Its $65 with a $30 MIR. It is a much better PSU than Thermaltake, Ultra, Diablotek, etc.. those are very bad PSUs in comparison to the CX.

That is a nice analogy and all, but its an exaggeration. It doesn't use the best components, but it also doesn't use the worst. It will work just fine with high end components. Keep in mind that a 980 is a low TDP card, I think 165W? Compare that to my 250W GTX 780.


----------



## AcEsSalvation

A little off topic, but Maxwell has blown my mind.

EDIT: On topic now. The reason why the CX is still a decent buy is the ripple/regulation. It is superb for such a low priced unit.


----------



## PinkoTheCommi

Quote:


> Originally Posted by *AcEsSalvation*
> 
> A little off topic, but Maxwell has blown my mind.
> 
> EDIT: On topic now. The reason why the CX is still a decent buy is the ripple/regulation. It is superb for such a low priced unit.


Exactly, and those are the most important factors when determining the quality of a PSU.


----------



## junkerde

Quote:


> Originally Posted by *TELVM*
> 
> *553 (528 from +12V) as a matter of fact*.

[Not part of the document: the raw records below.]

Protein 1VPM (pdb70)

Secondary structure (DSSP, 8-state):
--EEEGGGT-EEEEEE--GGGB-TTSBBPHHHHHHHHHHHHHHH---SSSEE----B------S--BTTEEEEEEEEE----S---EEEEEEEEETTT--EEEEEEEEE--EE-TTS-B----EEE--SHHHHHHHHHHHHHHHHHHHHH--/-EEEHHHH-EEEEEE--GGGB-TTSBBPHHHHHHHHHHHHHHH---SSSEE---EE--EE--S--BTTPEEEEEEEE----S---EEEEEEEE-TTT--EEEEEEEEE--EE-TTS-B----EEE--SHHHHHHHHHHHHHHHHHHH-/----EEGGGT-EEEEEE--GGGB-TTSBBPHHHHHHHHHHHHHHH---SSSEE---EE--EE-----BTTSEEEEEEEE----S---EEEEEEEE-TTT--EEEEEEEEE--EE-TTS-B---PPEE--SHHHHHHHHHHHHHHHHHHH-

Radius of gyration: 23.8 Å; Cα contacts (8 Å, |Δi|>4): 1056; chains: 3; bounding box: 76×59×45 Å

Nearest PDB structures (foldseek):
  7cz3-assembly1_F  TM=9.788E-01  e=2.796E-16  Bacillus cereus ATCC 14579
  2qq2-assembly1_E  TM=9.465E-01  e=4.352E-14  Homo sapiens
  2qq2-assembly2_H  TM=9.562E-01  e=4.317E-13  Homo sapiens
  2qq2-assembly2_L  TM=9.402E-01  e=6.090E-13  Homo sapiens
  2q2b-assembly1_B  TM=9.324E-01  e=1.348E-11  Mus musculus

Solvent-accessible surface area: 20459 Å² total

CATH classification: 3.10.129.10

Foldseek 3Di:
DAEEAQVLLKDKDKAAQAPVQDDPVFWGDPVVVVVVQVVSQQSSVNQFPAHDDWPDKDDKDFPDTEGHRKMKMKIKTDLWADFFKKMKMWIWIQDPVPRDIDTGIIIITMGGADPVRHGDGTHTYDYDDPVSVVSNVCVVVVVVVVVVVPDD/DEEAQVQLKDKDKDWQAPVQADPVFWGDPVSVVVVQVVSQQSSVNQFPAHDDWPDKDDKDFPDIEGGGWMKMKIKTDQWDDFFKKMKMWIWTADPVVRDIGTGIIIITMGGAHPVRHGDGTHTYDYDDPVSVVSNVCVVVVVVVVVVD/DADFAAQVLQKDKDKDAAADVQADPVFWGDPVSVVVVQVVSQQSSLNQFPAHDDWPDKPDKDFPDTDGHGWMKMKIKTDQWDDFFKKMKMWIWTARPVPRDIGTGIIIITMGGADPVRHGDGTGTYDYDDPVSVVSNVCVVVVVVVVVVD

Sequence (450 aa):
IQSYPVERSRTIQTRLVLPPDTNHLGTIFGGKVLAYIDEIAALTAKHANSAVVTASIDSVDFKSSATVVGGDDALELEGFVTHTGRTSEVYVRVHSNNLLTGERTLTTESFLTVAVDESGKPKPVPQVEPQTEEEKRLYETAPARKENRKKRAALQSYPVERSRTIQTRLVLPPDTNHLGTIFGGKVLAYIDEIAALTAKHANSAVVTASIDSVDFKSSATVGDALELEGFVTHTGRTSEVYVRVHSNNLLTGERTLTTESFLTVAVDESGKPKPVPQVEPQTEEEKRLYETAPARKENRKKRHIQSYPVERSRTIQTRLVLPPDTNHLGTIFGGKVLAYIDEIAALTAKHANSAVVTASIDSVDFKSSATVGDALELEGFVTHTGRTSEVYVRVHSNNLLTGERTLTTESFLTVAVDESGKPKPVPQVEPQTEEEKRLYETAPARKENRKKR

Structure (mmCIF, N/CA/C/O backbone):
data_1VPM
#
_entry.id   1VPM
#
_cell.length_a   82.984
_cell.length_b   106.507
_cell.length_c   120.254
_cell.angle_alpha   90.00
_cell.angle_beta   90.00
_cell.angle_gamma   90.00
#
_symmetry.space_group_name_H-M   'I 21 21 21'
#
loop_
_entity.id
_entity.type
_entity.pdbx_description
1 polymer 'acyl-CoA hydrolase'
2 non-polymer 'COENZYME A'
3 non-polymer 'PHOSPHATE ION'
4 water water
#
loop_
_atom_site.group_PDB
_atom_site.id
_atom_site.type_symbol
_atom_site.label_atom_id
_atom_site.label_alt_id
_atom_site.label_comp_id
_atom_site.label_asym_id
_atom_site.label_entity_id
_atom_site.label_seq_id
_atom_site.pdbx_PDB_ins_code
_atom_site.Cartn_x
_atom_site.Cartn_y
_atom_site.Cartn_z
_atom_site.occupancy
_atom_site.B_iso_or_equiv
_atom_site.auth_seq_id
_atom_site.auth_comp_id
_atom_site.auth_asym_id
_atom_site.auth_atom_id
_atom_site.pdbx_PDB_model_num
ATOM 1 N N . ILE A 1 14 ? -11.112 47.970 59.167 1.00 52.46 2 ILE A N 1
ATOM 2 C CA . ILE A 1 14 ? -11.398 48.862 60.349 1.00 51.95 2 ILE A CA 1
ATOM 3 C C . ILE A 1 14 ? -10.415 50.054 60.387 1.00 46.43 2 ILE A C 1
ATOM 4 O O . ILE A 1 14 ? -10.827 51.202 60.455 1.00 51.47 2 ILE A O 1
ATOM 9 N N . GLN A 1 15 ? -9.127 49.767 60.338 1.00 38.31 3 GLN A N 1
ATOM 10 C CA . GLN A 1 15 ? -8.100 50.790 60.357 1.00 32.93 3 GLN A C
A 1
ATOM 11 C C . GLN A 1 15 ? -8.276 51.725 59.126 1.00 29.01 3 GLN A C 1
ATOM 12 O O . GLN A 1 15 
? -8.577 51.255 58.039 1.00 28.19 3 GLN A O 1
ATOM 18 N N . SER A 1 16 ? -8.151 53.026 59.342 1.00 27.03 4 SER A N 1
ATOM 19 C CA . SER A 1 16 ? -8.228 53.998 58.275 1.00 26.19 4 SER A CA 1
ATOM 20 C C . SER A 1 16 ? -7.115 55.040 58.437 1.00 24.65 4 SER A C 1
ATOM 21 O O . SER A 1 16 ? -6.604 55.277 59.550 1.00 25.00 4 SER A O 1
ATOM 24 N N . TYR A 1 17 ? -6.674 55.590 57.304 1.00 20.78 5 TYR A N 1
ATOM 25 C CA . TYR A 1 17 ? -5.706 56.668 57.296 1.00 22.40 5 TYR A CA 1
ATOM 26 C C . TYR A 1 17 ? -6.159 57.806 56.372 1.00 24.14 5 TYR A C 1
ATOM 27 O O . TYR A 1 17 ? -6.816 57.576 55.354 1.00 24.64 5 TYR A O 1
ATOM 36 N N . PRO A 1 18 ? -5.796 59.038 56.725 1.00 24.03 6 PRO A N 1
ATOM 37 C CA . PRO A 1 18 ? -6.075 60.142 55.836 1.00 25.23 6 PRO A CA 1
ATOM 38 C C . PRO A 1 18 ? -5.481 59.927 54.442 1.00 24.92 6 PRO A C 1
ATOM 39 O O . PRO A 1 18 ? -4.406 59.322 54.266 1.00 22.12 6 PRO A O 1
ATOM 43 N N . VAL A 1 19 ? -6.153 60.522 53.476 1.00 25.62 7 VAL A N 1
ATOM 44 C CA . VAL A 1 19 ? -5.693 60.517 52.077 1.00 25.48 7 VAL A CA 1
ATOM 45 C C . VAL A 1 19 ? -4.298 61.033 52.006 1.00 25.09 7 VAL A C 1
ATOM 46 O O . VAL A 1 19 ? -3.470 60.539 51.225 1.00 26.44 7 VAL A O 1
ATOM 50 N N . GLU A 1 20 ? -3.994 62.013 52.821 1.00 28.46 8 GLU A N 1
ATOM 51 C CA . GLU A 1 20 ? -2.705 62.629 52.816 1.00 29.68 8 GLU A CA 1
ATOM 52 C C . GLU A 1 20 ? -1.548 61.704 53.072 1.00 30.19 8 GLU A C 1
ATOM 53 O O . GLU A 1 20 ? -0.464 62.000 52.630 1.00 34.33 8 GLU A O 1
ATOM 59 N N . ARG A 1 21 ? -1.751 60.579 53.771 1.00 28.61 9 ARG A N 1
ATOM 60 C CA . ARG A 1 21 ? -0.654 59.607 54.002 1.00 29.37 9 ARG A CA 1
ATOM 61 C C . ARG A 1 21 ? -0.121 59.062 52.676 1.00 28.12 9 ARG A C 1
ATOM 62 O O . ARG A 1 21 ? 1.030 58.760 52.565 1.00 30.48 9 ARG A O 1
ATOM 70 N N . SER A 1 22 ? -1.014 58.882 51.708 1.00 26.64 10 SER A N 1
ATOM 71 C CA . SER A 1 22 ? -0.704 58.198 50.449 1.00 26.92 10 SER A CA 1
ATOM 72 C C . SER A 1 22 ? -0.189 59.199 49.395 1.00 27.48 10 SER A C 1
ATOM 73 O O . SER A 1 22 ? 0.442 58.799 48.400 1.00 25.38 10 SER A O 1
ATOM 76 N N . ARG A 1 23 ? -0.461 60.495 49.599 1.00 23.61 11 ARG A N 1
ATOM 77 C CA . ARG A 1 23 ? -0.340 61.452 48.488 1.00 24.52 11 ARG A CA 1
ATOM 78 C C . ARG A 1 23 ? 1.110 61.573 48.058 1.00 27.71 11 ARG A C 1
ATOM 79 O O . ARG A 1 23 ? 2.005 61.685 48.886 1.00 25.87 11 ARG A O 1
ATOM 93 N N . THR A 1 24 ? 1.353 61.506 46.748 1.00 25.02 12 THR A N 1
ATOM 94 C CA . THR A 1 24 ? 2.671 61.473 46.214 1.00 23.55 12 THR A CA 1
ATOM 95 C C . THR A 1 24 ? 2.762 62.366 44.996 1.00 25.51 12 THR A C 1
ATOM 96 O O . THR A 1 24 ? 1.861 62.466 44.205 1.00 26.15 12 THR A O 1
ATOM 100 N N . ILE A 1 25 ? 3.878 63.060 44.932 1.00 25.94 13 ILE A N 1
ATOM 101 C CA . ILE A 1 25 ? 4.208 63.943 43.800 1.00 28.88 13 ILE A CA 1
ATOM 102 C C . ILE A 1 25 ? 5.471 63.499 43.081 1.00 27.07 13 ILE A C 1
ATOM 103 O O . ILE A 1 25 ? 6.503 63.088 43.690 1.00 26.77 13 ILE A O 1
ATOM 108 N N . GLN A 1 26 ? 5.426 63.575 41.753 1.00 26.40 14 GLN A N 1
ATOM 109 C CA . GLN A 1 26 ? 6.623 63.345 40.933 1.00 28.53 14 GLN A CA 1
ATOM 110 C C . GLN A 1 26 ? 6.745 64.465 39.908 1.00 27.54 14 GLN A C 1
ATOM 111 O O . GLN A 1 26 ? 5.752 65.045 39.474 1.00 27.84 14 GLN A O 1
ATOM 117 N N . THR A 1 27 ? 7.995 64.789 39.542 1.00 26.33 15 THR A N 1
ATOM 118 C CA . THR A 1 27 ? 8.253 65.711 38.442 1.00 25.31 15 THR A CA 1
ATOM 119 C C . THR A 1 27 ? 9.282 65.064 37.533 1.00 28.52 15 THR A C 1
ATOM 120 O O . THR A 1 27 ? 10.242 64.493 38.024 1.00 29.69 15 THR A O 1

i dont want to interpret it wrong, but sn tthat when its overloaded and it could possibly damage the psu? i mean i wouldnt get a card rated for 500 and even try right? if thats what its saying, but im just gglad to know atleast it pulls the right power


----------



## Chargeit

I have a CX500 and CX500M.

The CX500 is in my back up gaming rig. I had the CX500M in my rig at first, then my ol'ladys rig. I have since replaced her CX500M with a RM850 that was itself a RMA from a TX850M.

I have had zero issues with both of my CX500's. They powered my systems fine with minor overclocks.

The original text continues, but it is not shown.